Fighting and thinking RAN Chief of Navy Vice Admiral Michael Noonan sees his service as a ‘fighting’ and a ‘thinking’ force. In this context, the Chief noted (in his Foreword to the strategy) that, “As a fighting and thinking navy, we must leverage these advances [provided by unmanned systems] to … transform, and improve, our ability to fight and win at sea.” Such advances must be leveraged, he continued, to support delivery of the five ‘Navy Outcomes’ (also known as 4PC): force protection; force projection; partnership to improve joint force integration; maximising force potential; and control (namely, sovereign capability).

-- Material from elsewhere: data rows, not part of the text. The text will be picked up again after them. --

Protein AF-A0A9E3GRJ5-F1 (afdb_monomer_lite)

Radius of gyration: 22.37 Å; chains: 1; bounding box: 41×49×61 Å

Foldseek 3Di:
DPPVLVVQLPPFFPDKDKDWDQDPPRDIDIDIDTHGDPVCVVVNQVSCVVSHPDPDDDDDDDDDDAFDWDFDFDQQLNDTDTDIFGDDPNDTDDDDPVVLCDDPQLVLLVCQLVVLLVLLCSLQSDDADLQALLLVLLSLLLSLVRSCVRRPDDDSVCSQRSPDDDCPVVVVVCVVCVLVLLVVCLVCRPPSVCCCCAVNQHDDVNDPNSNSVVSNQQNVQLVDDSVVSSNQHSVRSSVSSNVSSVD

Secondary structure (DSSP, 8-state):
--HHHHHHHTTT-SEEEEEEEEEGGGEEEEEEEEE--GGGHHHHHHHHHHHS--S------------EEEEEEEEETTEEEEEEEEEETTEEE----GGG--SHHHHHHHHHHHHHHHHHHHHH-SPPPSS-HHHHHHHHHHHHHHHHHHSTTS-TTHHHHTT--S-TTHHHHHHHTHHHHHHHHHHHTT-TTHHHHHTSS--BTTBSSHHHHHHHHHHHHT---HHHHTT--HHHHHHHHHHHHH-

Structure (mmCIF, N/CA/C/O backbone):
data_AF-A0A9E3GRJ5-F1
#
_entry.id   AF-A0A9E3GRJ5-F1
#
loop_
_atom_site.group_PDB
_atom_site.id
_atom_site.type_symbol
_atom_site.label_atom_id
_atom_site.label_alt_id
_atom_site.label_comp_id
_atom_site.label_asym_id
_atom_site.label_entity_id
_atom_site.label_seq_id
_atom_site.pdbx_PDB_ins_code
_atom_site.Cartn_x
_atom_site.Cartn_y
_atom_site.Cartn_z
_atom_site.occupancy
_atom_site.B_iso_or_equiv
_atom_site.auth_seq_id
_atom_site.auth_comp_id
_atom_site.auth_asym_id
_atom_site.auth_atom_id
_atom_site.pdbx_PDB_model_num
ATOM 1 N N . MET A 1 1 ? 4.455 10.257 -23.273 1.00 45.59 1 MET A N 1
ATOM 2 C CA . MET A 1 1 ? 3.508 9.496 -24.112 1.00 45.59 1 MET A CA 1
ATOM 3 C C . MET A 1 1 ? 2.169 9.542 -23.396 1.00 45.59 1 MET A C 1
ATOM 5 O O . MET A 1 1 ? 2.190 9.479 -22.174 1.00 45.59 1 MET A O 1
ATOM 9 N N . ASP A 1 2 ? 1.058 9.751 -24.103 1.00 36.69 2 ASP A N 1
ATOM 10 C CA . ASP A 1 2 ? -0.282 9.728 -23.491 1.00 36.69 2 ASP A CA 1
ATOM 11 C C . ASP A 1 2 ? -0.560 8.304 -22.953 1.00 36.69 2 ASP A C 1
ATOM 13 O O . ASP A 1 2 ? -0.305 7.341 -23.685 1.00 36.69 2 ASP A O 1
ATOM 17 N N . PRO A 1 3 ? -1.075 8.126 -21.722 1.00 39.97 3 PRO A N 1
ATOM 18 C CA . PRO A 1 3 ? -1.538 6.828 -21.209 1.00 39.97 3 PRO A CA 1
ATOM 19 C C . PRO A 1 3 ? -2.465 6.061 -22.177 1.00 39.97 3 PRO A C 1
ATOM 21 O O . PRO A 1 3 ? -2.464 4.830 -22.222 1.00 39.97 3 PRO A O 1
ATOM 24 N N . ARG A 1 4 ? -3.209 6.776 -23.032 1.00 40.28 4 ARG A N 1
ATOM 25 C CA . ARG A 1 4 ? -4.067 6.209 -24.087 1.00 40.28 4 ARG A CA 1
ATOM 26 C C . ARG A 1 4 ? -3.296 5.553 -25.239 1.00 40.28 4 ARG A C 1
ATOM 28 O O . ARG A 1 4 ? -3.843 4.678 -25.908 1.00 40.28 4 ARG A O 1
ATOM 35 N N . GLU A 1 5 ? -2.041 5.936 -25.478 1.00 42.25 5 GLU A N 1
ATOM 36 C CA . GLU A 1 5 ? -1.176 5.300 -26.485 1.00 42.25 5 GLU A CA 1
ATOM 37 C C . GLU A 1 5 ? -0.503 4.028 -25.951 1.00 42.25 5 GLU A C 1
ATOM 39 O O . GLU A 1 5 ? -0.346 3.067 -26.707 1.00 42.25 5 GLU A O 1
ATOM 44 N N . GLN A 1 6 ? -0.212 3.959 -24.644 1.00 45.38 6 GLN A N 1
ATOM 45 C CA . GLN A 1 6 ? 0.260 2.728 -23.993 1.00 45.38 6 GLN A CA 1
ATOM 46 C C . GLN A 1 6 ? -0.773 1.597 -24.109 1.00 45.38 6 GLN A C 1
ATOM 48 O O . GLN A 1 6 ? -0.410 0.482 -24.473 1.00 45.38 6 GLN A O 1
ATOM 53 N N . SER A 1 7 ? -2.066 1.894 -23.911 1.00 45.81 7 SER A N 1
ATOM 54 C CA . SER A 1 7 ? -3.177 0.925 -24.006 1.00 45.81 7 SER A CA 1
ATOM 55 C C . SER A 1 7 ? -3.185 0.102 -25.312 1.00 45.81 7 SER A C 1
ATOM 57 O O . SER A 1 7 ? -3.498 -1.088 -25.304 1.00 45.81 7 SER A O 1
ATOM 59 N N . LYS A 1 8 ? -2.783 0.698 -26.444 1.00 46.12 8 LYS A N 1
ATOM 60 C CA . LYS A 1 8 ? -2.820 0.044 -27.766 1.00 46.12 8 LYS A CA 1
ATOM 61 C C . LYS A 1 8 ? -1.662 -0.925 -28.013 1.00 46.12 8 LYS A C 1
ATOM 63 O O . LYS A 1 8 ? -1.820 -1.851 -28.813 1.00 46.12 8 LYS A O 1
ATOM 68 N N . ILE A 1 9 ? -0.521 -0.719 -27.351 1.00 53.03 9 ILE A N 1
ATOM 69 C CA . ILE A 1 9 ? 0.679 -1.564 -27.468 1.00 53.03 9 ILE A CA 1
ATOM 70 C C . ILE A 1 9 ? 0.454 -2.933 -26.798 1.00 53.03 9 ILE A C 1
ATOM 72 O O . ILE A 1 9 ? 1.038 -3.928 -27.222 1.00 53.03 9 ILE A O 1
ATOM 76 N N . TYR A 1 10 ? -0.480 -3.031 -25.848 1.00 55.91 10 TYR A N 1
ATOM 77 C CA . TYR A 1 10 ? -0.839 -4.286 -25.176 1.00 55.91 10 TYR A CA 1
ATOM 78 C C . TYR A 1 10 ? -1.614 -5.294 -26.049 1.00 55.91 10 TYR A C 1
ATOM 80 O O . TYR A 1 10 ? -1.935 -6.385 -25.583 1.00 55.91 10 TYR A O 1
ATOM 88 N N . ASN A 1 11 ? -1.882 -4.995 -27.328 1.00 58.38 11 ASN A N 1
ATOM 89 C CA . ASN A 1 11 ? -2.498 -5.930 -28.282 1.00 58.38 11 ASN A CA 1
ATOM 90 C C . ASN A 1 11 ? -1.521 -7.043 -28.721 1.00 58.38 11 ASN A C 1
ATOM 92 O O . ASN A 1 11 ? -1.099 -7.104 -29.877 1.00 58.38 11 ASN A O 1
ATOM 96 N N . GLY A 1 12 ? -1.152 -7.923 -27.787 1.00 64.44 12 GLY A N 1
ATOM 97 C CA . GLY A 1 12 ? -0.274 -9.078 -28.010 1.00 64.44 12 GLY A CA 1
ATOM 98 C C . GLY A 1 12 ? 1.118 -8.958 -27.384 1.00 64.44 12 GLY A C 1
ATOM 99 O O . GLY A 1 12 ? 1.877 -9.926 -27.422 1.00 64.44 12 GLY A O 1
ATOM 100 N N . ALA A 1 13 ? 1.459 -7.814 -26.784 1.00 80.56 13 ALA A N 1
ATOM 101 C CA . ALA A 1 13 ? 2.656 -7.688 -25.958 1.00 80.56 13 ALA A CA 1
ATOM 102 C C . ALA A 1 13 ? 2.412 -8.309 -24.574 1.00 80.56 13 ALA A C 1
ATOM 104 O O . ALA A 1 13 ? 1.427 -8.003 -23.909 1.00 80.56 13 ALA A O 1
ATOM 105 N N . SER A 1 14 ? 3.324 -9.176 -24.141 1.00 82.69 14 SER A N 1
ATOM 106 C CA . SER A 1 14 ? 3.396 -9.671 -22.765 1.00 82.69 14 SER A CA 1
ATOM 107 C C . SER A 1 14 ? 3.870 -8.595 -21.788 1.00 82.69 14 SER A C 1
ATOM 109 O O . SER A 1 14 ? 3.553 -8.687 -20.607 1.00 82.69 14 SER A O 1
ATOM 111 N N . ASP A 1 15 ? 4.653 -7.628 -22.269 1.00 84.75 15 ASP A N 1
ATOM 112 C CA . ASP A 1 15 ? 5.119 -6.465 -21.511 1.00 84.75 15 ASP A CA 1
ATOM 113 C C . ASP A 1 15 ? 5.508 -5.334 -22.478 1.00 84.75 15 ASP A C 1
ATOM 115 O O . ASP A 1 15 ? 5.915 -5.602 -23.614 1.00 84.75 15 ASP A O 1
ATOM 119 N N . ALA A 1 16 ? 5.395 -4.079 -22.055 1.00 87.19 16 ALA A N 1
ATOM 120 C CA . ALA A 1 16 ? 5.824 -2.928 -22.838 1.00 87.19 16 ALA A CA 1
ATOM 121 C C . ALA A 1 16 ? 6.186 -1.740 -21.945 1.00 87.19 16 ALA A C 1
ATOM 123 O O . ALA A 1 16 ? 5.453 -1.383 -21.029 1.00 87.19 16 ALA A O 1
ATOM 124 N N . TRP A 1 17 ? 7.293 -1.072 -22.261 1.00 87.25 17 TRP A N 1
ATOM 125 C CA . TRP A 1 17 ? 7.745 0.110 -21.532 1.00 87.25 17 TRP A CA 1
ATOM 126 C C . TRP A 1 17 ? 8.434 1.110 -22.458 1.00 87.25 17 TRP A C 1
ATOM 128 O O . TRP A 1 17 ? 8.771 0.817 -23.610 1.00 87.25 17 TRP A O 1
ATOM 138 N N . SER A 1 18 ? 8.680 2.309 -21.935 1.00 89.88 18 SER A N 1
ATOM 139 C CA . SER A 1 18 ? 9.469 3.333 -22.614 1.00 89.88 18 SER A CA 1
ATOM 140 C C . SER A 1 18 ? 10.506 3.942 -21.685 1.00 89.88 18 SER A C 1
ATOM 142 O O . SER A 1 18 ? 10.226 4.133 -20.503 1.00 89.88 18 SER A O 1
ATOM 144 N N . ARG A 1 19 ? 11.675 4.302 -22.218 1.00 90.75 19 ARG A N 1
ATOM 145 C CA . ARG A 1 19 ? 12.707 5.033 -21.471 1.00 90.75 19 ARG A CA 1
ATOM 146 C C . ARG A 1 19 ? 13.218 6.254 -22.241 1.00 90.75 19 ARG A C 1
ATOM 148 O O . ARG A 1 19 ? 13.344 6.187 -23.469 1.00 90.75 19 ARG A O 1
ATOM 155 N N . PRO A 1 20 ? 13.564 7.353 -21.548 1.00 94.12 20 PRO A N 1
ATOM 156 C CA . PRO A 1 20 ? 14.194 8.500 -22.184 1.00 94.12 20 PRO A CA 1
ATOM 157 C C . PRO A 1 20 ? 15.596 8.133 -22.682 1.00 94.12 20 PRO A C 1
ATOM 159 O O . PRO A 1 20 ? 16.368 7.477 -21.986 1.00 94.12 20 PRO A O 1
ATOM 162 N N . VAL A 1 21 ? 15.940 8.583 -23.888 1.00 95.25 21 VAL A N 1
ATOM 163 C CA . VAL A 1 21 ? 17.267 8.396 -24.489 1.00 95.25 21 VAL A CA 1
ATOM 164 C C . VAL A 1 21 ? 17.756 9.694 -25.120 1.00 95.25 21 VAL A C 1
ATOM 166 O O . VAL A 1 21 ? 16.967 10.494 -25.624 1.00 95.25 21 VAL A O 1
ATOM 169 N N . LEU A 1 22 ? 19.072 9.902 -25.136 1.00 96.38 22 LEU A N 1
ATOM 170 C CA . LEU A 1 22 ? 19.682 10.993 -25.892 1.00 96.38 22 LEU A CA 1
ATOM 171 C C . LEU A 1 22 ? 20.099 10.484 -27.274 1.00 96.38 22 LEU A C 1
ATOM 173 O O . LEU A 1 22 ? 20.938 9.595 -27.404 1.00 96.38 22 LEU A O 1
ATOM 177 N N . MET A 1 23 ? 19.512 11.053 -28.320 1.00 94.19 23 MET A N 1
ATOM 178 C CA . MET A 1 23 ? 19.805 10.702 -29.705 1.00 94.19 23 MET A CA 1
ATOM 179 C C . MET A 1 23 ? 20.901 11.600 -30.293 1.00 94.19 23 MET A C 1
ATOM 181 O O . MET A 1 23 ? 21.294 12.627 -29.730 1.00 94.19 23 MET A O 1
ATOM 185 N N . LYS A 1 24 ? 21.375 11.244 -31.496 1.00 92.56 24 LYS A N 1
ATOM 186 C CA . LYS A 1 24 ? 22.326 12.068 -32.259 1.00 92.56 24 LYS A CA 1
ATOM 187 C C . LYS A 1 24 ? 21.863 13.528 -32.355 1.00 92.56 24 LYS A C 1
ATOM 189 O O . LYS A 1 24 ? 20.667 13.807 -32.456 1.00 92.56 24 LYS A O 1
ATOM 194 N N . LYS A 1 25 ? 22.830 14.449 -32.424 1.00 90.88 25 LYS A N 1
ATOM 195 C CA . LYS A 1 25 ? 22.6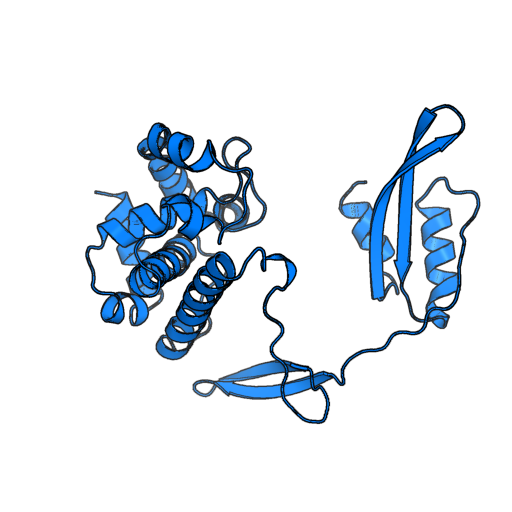00 15.907 -32.433 1.00 90.88 25 LYS A CA 1
ATOM 196 C C . LYS A 1 25 ? 21.942 16.433 -31.145 1.00 90.88 25 LYS A C 1
ATOM 198 O O . LYS A 1 25 ? 21.229 17.427 -31.204 1.00 90.88 25 LYS A O 1
ATOM 203 N N . GLY A 1 26 ? 22.152 15.748 -30.017 1.00 90.50 26 GLY A N 1
ATOM 204 C CA . GLY A 1 26 ? 21.647 16.168 -28.706 1.00 90.50 26 GLY A CA 1
ATOM 205 C C . GLY A 1 26 ? 20.122 16.171 -28.601 1.00 90.50 26 GLY A C 1
ATOM 206 O O . GLY A 1 26 ? 19.569 16.894 -27.780 1.00 90.50 26 GLY A O 1
ATOM 207 N N . ARG A 1 27 ? 19.426 15.415 -29.459 1.00 94.56 27 ARG A N 1
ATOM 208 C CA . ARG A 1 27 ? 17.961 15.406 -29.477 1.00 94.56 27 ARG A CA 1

The RAS-AI Strategy 2040 defines the challenges and opportunities presented by unmanned systems, and sets out how the RAN aims to develop lines of effort to realise their benefits, especially in enhancing warfighting output and the role of people therein.
“In embracing technology, we must remember that warfare is, and will remain, a fundamentally human activity. Our people will be at the core of our technological advances, and we must design systems with them at the centre,” Vice Adm Noonan wrote. “RAS-AI [Robotics, Autonomous Systems, and Artificial Intelligence] will make our people better warfighters, and will enable us to achieve expanded reach across the region.”
In the strategy, the RAN presented its technology context, vision, and design principles for developing its RAS-AI approach and capability. The navy noted that military-off-the-shelf (MOTS) technologies developed by other Australian services or international partners do not necessarily provide the right capability or capacity to meet the limitations, constraints, and opportunities inherent in Australia’s unique geostrategic maritime environment. To meet such bespoke needs, the document, while not singling out specific technologies, defined the drivers, trends, and challenges that RASAI create for maritime forces, seeking in particular “common enablers that will be required to make the navy ‘RASAI ready’”. Looking out to the 2040 timeframe, the strategy will be supported by a campaign plan consisting of milestones, key performance indicators, lines of effort metrics, and a strategy review (timetabled for 2024).
According to the RAN, the regional geography it operates in is defined by distance and challenging environmental conditions. Across and through this geography, forces (including unmanned systems) must: build common operating pictures; maintain long-range communications; collect, process, and disseminate information in a timely manner; and generate massed effects in multiple locations. Here, the navy noted the role of unmanned systems in operating independently but also in complementing manned platform operations.